[[ Dataset entries open ]]
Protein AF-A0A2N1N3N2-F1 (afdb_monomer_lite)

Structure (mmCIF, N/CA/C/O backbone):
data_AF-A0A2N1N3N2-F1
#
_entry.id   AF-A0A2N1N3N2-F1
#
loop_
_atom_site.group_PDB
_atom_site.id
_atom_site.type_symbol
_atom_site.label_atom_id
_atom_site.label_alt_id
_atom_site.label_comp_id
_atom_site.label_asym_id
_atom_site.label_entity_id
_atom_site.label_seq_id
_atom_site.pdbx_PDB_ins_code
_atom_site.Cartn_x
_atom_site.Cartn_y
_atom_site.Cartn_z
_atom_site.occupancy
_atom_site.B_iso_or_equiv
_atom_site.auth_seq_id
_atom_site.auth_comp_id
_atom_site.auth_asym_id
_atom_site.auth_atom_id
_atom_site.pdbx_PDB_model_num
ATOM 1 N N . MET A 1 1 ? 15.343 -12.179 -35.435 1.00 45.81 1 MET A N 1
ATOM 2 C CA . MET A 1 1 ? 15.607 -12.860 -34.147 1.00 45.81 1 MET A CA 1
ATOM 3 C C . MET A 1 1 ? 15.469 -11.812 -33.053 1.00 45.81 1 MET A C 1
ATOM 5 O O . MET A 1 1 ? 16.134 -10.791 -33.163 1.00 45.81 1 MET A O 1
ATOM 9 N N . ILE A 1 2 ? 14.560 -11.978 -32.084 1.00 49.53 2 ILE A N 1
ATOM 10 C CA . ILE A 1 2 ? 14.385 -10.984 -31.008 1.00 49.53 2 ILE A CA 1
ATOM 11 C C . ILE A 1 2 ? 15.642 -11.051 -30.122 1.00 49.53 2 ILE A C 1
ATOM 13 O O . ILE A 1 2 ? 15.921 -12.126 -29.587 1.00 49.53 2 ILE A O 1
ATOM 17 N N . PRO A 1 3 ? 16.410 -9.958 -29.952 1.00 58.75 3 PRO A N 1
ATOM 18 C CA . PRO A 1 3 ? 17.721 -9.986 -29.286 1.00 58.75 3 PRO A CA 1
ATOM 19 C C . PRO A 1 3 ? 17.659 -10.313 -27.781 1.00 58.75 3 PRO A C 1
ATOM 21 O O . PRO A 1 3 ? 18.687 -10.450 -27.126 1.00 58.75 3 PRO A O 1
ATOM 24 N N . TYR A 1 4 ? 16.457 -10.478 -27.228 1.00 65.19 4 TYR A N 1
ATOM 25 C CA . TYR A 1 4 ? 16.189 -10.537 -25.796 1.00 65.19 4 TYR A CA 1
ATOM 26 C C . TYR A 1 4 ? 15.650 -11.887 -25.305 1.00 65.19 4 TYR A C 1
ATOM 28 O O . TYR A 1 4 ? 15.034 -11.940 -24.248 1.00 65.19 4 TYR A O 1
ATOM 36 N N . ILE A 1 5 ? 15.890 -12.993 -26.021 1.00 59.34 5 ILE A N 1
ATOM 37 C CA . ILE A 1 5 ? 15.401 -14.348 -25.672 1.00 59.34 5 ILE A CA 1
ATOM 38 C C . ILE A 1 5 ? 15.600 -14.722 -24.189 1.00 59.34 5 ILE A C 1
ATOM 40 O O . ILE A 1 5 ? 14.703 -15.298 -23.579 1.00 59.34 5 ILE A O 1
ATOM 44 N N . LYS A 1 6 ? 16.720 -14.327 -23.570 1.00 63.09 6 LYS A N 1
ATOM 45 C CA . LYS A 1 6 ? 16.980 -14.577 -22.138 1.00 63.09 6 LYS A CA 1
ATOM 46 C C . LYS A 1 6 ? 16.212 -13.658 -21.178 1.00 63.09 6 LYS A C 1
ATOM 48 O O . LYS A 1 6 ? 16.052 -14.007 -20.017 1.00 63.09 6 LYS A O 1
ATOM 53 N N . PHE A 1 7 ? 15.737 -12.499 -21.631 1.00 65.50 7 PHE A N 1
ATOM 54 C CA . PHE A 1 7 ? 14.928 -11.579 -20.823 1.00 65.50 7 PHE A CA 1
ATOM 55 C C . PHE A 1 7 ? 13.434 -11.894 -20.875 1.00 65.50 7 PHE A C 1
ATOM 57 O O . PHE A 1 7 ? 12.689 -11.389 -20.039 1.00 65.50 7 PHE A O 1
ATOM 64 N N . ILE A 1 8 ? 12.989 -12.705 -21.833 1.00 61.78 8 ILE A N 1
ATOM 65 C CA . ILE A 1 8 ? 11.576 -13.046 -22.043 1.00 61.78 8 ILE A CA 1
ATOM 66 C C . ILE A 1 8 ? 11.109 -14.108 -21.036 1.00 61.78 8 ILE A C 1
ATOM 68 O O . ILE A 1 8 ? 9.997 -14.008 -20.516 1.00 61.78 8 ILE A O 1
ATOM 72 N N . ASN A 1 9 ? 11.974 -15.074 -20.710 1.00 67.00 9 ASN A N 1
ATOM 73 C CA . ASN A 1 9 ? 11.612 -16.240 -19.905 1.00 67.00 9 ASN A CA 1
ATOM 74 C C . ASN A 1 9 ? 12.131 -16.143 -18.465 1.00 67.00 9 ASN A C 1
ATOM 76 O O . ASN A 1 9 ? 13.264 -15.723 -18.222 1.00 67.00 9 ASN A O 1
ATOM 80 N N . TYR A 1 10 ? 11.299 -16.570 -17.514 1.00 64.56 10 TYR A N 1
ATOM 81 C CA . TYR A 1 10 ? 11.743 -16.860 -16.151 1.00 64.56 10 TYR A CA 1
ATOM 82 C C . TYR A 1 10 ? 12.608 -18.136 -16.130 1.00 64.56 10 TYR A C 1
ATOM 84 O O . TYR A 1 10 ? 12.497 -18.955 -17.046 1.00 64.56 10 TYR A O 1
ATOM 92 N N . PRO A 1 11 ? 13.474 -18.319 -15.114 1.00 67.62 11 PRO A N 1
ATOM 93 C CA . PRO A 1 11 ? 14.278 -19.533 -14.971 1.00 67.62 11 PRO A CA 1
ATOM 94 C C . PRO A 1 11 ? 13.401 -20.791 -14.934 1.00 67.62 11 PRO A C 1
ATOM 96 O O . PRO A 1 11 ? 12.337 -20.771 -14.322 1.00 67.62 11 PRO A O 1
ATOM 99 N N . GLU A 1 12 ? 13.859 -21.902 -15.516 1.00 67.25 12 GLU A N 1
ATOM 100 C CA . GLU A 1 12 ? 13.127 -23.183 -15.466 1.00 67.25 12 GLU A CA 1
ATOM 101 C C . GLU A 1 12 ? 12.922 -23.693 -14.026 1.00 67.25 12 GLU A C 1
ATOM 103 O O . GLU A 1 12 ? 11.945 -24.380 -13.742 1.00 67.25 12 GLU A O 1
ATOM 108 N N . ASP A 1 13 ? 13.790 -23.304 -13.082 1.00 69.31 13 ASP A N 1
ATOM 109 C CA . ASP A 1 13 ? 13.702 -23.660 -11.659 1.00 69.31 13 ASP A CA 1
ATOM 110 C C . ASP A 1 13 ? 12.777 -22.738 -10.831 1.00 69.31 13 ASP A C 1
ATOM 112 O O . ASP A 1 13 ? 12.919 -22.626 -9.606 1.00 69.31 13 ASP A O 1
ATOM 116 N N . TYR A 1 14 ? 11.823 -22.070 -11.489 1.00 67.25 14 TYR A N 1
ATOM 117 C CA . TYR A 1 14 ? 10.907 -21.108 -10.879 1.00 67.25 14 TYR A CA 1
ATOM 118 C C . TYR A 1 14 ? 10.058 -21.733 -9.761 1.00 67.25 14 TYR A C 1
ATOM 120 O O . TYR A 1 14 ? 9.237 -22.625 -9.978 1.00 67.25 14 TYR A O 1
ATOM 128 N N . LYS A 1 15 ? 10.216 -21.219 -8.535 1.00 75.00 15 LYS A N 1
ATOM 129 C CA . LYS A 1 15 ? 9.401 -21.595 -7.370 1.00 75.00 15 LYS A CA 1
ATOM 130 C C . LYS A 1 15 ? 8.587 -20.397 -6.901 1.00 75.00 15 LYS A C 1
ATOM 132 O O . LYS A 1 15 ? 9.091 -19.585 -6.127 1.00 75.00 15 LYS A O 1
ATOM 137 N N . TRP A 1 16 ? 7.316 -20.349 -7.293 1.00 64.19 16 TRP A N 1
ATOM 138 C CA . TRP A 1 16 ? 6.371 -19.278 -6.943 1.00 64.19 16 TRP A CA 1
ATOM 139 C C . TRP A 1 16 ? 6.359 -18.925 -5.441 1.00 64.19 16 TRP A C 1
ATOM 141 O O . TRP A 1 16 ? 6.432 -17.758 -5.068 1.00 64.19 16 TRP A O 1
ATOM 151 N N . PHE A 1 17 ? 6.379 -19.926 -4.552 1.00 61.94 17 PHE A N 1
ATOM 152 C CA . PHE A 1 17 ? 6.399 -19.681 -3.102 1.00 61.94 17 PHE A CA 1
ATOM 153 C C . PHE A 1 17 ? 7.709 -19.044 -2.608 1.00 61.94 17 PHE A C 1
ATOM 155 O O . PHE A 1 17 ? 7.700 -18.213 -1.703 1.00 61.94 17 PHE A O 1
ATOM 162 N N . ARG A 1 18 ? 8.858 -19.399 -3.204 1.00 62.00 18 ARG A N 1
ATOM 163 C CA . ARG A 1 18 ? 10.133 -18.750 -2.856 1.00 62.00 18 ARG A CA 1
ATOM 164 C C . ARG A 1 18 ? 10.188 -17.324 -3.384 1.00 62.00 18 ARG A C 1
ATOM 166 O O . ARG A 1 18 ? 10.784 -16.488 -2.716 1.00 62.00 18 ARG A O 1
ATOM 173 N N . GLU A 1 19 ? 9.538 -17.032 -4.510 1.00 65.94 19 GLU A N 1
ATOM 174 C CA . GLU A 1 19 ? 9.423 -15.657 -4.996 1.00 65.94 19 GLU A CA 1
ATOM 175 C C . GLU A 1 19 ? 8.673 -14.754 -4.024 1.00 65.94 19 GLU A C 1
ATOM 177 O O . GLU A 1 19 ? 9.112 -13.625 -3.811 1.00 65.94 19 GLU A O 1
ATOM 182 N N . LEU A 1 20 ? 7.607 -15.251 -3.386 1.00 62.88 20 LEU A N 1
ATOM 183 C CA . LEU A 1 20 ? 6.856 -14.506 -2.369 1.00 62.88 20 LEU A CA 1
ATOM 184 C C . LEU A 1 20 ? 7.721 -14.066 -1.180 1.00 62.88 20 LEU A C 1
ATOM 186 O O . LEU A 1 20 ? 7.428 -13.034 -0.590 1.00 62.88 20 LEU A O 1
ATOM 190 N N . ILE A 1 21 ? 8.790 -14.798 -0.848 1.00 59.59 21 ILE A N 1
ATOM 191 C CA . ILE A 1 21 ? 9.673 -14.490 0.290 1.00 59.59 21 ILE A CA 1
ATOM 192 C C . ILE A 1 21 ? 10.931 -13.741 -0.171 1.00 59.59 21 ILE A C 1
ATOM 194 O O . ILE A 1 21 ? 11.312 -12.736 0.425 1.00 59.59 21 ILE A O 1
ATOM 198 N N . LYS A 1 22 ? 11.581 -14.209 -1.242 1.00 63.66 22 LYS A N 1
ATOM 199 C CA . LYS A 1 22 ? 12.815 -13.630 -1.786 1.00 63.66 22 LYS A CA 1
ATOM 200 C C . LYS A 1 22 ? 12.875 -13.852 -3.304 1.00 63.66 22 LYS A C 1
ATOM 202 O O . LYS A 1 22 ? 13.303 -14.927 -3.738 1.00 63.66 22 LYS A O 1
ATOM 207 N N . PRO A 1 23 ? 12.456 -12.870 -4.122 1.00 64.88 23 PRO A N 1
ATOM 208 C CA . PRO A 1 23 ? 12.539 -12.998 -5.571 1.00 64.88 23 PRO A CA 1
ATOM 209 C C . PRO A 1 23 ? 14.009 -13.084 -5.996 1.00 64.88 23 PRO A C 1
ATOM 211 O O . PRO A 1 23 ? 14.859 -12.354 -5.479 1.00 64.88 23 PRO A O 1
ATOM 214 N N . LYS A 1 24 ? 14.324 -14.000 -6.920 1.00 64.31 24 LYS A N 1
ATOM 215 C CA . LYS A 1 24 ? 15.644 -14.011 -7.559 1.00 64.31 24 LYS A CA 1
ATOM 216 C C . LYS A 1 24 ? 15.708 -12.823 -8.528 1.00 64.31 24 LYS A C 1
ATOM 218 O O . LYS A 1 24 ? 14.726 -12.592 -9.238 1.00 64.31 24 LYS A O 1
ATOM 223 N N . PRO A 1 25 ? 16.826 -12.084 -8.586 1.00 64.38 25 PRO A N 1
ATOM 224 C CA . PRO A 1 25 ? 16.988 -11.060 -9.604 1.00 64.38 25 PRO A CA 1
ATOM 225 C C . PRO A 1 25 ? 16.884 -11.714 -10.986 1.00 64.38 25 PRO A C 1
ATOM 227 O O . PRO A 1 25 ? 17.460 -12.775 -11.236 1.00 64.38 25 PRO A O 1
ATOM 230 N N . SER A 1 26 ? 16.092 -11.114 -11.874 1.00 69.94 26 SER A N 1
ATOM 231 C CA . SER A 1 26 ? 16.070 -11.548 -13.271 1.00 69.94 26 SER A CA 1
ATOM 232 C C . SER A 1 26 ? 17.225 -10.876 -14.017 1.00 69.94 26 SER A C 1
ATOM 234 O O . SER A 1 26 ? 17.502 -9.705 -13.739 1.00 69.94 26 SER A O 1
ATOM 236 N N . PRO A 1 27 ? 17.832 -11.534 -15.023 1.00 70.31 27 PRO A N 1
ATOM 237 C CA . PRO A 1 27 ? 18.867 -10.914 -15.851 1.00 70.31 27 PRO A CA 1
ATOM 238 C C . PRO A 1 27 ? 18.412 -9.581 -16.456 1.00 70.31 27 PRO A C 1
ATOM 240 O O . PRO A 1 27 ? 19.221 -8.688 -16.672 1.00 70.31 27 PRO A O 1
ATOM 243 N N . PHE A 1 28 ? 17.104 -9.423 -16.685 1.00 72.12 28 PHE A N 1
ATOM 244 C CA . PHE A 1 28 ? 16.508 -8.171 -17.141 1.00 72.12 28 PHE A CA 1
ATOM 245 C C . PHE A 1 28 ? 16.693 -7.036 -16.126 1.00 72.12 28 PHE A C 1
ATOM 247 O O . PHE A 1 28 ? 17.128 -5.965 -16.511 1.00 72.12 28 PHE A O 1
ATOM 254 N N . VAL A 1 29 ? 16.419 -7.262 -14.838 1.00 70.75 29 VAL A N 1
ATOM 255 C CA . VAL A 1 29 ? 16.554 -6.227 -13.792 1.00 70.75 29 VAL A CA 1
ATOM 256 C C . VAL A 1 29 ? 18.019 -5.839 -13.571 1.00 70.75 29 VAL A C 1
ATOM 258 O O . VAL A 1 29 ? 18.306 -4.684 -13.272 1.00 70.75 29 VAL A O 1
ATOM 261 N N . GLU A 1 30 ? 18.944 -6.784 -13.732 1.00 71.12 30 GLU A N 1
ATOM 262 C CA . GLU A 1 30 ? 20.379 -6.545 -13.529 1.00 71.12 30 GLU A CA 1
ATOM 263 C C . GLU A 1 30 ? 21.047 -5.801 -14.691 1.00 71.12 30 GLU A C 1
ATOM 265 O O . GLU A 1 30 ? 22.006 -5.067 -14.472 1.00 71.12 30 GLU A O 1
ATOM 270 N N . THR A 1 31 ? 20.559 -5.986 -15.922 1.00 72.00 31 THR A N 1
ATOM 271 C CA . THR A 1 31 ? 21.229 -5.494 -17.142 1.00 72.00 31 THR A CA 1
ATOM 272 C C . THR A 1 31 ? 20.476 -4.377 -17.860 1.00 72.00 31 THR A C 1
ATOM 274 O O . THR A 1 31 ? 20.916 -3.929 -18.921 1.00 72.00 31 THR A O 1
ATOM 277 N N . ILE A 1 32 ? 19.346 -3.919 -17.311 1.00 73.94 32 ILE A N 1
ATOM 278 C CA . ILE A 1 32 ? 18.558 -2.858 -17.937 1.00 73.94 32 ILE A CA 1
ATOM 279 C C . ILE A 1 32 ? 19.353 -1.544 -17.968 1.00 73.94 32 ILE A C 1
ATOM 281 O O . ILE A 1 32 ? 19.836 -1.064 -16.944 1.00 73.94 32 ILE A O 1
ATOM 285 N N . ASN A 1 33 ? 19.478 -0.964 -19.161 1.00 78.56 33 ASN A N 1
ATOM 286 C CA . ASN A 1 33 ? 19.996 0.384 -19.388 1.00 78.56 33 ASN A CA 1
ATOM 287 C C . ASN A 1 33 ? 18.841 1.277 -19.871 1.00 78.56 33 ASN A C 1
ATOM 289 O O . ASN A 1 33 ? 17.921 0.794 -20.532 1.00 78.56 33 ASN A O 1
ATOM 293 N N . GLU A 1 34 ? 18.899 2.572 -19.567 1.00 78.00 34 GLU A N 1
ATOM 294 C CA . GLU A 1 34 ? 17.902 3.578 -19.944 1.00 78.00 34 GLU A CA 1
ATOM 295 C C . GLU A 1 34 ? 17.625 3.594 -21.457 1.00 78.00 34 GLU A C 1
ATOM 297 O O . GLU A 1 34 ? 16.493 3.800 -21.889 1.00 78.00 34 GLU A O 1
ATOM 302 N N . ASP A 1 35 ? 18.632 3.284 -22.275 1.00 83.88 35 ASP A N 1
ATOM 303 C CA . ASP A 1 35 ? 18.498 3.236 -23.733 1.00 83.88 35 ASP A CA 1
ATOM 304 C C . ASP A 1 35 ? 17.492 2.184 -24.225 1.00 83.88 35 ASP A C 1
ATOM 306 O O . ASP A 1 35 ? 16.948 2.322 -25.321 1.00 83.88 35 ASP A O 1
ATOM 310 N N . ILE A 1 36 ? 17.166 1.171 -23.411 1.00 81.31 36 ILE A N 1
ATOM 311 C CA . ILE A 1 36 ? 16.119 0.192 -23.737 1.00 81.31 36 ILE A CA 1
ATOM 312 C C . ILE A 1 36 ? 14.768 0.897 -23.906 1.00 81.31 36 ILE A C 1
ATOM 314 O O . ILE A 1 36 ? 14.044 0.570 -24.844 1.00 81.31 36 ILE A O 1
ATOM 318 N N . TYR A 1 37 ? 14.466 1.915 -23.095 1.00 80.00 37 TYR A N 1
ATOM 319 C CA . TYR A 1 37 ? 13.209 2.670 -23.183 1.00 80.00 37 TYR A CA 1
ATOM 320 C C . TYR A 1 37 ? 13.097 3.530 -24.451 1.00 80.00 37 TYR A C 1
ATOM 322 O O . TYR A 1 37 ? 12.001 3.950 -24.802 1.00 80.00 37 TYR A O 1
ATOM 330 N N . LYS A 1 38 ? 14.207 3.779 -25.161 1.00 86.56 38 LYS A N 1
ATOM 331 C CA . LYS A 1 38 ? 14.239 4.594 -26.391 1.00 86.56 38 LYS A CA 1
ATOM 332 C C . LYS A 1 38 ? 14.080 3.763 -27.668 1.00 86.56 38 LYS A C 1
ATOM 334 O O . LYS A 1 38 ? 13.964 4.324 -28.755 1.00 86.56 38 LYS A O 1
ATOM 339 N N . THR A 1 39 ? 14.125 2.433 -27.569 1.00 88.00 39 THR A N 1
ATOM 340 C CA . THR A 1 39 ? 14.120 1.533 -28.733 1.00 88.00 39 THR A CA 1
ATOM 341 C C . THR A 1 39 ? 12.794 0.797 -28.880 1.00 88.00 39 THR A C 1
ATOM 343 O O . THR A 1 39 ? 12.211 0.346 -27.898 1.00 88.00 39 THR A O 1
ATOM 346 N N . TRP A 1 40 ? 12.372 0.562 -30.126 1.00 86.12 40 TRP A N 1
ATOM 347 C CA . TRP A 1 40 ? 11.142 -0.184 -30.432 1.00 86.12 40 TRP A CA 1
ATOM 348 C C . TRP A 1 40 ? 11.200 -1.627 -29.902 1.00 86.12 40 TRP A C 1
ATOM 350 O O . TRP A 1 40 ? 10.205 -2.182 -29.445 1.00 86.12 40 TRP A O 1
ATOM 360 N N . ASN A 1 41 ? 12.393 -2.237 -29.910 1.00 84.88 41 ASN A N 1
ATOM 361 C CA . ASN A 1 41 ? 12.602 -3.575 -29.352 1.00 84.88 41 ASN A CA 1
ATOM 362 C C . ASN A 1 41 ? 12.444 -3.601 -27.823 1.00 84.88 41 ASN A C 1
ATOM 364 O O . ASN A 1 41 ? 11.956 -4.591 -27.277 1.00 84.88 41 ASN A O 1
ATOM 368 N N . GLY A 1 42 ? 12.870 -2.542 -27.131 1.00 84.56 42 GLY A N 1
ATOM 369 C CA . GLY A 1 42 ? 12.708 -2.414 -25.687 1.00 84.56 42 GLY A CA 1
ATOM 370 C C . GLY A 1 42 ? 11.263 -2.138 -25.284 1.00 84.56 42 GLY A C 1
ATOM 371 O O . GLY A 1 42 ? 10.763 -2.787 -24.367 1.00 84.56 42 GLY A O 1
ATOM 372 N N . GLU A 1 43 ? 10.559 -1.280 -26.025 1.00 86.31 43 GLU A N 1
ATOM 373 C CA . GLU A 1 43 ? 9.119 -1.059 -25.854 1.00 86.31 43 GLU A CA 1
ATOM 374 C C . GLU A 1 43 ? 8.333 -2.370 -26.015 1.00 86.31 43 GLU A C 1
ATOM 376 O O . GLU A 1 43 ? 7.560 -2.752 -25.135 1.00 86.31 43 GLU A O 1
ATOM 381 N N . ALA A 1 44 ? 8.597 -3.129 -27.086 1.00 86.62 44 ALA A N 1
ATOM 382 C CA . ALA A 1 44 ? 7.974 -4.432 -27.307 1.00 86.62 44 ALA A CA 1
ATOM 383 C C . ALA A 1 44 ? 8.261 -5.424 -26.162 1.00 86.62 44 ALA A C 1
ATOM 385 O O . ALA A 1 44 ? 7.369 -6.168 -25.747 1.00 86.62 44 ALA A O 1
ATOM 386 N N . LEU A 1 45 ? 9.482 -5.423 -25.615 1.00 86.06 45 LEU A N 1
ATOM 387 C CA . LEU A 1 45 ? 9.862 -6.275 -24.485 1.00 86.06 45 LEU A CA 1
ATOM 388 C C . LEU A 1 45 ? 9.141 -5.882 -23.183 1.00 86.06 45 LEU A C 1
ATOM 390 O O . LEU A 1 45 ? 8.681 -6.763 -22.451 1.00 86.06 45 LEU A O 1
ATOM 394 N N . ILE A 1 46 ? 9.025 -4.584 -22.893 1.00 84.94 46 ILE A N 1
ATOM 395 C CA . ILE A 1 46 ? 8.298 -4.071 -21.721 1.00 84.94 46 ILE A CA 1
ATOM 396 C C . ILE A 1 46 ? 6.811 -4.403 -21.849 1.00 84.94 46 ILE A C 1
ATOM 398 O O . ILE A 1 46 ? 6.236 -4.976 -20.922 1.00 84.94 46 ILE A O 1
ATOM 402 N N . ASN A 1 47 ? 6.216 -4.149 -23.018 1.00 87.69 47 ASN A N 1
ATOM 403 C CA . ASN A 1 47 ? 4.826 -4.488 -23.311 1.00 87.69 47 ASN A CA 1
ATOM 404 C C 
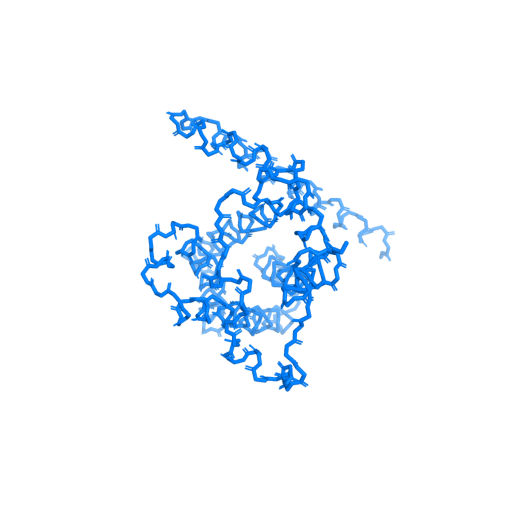. ASN A 1 47 ? 4.569 -5.989 -23.168 1.00 87.69 47 ASN A C 1
ATOM 406 O O . ASN A 1 47 ? 3.570 -6.389 -22.571 1.00 87.69 47 ASN A O 1
ATOM 410 N N . PHE A 1 48 ? 5.487 -6.837 -23.638 1.00 86.75 48 PHE A N 1
ATOM 411 C CA . PHE A 1 48 ? 5.399 -8.281 -23.444 1.00 86.75 48 PHE A CA 1
ATOM 412 C C . PHE A 1 48 ? 5.396 -8.661 -21.954 1.00 86.75 48 PHE A C 1
ATOM 414 O O . PHE A 1 48 ? 4.522 -9.408 -21.507 1.00 86.75 48 PHE A O 1
ATOM 421 N N . LYS A 1 49 ? 6.334 -8.131 -21.158 1.00 85.44 49 LYS A N 1
ATOM 422 C CA . LYS A 1 49 ? 6.427 -8.426 -19.716 1.00 85.44 49 LYS A CA 1
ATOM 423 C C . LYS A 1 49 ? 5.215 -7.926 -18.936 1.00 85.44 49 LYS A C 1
[[ Dataset entries closed ]]
Your objective —
Retype the records above, but only those lines that fall between the line containing "ATOM 84 O O" and the line containing "ATOM 109 C CA", with both of those lines included, exactly as written.

Answer section —
ATOM 84 O O . TYR A 1 10 ? 12.497 -18.955 -17.046 1.00 64.56 10 TYR A O 1
ATOM 92 N N . PRO A 1 11 ? 13.474 -18.319 -15.114 1.00 67.62 11 PRO A N 1
ATOM 93 C CA . PRO A 1 11 ? 14.278 -19.533 -14.971 1.00 67.62 11 PRO A CA 1
ATOM 94 C C . PRO A 1 11 ? 13.401 -20.791 -14.934 1.00 67.62 11 PRO A C 1
ATOM 96 O O . PRO A 1 11 ? 12.337 -20.771 -14.322 1.00 67.62 11 PRO A O 1
ATOM 99 N N . GLU A 1 12 ? 13.859 -21.902 -15.516 1.00 67.25 12 GLU A N 1
ATOM 100 C CA . GLU A 1 12 ? 13.127 -23.183 -15.466 1.00 67.25 12 GLU A CA 1
ATOM 101 C C . GLU A 1 12 ? 12.922 -23.693 -14.026 1.00 67.25 12 GLU A C 1
ATOM 103 O O . GLU A 1 12 ? 11.945 -24.380 -13.742 1.00 67.25 12 GLU A O 1
ATOM 108 N N . ASP A 1 13 ? 13.790 -23.304 -13.082 1.00 69.31 13 ASP A N 1
ATOM 109 C CA . ASP A 1 13 ? 13.702 -23.660 -11.659 1.00 69.31 13 ASP A CA 1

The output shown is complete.